Assignment:
Reproduce the material below only from the line with "ILE A 1 8 ? -9.492" to the line with "ATOM 68 C CA", both included, keeping each line exact and dropping the pictures.

Raw data:
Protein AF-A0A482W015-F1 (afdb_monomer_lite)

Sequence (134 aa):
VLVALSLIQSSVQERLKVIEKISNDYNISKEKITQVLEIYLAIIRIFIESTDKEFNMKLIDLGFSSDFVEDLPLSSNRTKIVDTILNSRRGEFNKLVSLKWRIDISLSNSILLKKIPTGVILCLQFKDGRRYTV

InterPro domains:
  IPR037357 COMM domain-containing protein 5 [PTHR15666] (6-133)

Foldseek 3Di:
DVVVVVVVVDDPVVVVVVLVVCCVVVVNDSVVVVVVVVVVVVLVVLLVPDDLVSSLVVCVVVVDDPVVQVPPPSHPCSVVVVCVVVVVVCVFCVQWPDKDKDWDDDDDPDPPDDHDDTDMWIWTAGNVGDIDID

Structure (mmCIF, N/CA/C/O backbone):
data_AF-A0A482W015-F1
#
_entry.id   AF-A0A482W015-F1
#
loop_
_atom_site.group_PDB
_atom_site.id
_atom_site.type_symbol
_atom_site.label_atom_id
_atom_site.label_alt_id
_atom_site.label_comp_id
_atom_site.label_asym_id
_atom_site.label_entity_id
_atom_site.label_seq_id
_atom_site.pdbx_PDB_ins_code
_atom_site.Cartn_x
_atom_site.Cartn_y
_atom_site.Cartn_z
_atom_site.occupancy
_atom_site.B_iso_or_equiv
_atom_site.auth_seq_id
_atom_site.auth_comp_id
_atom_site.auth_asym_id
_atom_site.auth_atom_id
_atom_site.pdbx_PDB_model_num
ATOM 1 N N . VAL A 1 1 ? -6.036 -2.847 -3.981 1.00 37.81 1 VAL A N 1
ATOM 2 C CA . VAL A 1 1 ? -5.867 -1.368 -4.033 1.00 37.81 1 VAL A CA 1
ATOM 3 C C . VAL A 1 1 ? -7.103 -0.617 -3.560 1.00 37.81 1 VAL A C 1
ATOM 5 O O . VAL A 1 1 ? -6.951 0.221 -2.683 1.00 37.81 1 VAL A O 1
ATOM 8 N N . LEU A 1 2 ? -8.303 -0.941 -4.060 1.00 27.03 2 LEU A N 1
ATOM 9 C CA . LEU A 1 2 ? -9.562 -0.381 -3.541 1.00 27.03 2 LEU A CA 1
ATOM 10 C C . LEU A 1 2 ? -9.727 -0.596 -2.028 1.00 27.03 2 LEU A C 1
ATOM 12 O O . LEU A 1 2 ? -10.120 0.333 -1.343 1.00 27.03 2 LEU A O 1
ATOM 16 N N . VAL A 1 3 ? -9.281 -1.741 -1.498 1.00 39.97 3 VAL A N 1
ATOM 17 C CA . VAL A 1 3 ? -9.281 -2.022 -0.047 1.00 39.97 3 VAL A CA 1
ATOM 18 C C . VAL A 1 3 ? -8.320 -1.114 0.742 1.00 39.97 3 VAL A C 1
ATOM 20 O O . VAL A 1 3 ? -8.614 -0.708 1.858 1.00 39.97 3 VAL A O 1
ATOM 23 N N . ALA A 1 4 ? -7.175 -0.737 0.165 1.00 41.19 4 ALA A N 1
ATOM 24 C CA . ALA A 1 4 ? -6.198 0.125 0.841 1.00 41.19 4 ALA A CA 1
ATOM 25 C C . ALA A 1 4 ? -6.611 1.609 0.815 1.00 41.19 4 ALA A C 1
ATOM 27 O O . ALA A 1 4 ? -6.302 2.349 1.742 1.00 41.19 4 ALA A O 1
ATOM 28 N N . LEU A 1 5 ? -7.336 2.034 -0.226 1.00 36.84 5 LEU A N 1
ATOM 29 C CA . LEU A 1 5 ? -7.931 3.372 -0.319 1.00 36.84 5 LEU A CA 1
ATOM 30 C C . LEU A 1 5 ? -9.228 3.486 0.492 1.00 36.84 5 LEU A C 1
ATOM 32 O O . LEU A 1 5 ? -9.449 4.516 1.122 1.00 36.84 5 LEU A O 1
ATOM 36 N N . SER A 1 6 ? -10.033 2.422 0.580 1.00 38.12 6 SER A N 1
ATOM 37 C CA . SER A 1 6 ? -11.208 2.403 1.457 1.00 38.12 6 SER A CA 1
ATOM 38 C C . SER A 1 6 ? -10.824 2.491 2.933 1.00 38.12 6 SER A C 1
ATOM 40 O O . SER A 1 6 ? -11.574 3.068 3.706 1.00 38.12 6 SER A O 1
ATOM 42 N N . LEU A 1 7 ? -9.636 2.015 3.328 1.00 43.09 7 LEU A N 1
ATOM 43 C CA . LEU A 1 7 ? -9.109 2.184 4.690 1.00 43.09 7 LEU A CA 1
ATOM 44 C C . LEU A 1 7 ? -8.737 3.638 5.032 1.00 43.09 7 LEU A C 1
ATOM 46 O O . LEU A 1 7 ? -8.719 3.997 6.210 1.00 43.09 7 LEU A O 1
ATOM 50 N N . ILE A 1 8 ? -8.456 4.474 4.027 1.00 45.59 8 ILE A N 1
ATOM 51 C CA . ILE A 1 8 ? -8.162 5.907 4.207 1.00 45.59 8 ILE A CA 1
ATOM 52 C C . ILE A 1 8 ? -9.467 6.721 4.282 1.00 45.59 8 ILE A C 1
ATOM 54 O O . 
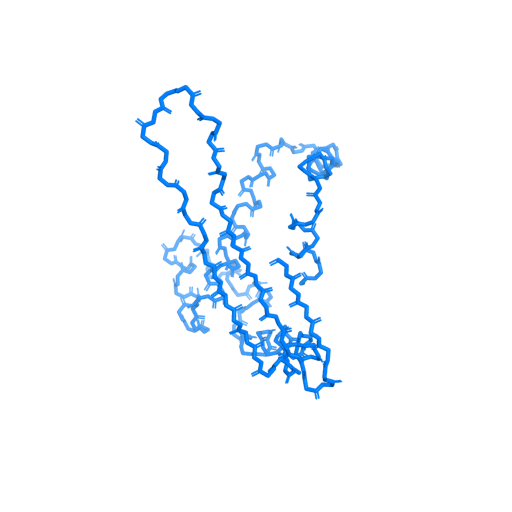ILE A 1 8 ? -9.492 7.776 4.909 1.00 45.59 8 ILE A O 1
ATOM 58 N N . GLN A 1 9 ? -10.560 6.205 3.709 1.00 42.38 9 GLN A N 1
ATOM 59 C CA . GLN A 1 9 ? -11.853 6.893 3.619 1.00 42.38 9 GLN A CA 1
ATOM 60 C C . GLN A 1 9 ? -12.909 6.383 4.618 1.00 42.38 9 GLN A C 1
ATOM 62 O O . GLN A 1 9 ? -13.869 7.094 4.900 1.00 42.38 9 GLN A O 1
ATOM 67 N N . SER A 1 10 ? -12.728 5.186 5.187 1.00 50.34 10 SER A N 1
ATOM 68 C CA . SER A 1 10 ? -13.619 4.631 6.208 1.00 50.34 10 SER A CA 1
ATOM 69 C C . SER A 1 10 ? -13.391 5.303 7.560 1.00 50.34 10 SER A C 1
ATOM 71 O O . SER A 1 10 ? -12.254 5.376 8.061 1.00 50.34 10 SER A O 1
ATOM 73 N N . SER A 1 11 ? -14.480 5.745 8.180 1.00 60.50 11 SER A N 1
ATOM 74 C CA . SER A 1 11 ? -14.452 6.260 9.547 1.00 60.50 11 SER A CA 1
ATOM 75 C C . SER A 1 11 ? -13.815 5.218 10.481 1.00 60.50 11 SER A C 1
ATOM 77 O O . SER A 1 11 ? -13.922 4.010 10.261 1.00 60.50 11 SER A O 1
ATOM 79 N N . VAL A 1 12 ? -13.113 5.651 11.533 1.00 63.06 12 VAL A N 1
ATOM 80 C CA . VAL A 1 12 ? -12.506 4.735 12.530 1.00 63.06 12 VAL A CA 1
ATOM 81 C C . VAL A 1 12 ? -13.536 3.715 13.052 1.00 63.06 12 VAL A C 1
ATOM 83 O O . VAL A 1 12 ? -13.216 2.549 13.264 1.00 63.06 12 VAL A O 1
ATOM 86 N N . GLN A 1 13 ? -14.797 4.139 13.145 1.00 61.72 13 GLN A N 1
ATOM 87 C CA . GLN A 1 13 ? -15.966 3.336 13.507 1.00 61.72 13 GLN A CA 1
ATOM 88 C C . GLN A 1 13 ? -16.215 2.144 12.564 1.00 61.72 13 GLN A C 1
ATOM 90 O O . GLN A 1 13 ? -16.494 1.042 13.026 1.00 61.72 13 GLN A O 1
ATOM 95 N N . GLU A 1 14 ? -16.099 2.323 11.248 1.00 70.88 14 GLU A N 1
ATOM 96 C CA . GLU A 1 14 ? -16.318 1.242 10.274 1.00 70.88 14 GLU A CA 1
ATOM 97 C C . GLU A 1 14 ? -15.209 0.190 10.323 1.00 70.88 14 GLU A C 1
ATOM 99 O O . GLU A 1 14 ? -15.485 -1.004 10.215 1.00 70.88 14 GLU A O 1
ATOM 104 N N . ARG A 1 15 ? -13.961 0.610 10.567 1.00 67.12 15 ARG A N 1
ATOM 105 C CA . ARG A 1 15 ? -12.827 -0.314 10.737 1.00 67.12 15 ARG A CA 1
ATOM 106 C C . ARG A 1 15 ? -12.989 -1.192 11.975 1.00 67.12 15 ARG A C 1
ATOM 108 O O . ARG A 1 15 ? -12.754 -2.396 11.903 1.00 67.12 15 ARG A O 1
ATOM 115 N N . LEU A 1 16 ? -13.455 -0.611 13.080 1.00 73.81 16 LEU A N 1
ATOM 116 C CA . LEU A 1 16 ? -13.734 -1.354 14.311 1.00 73.81 16 LEU A CA 1
ATOM 117 C C . LEU A 1 16 ? -14.859 -2.379 14.125 1.00 73.81 16 LEU A C 1
ATOM 119 O O . LEU A 1 16 ? -14.736 -3.492 14.627 1.00 73.81 16 LEU A O 1
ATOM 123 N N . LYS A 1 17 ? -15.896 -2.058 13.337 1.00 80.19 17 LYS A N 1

The completed task:
ILE A 1 8 ? -9.492 7.776 4.909 1.00 45.59 8 ILE A O 1
ATOM 58 N N . GLN A 1 9 ? -10.560 6.205 3.709 1.00 42.38 9 GLN A N 1
ATOM 59 C CA . GLN A 1 9 ? -11.853 6.893 3.619 1.00 42.38 9 GLN A CA 1
ATOM 60 C C . GLN A 1 9 ? -12.909 6.383 4.618 1.00 42.38 9 GLN A C 1
ATOM 62 O O . GLN A 1 9 ? -13.869 7.094 4.900 1.00 42.38 9 GLN A O 1
ATOM 67 N N . SER A 1 10 ? -12.728 5.186 5.187 1.00 50.34 10 SER A N 1
ATOM 68 C CA . SER A 1 10 ? -13.619 4.631 6.208 1.00 50.34 10 SER A CA 1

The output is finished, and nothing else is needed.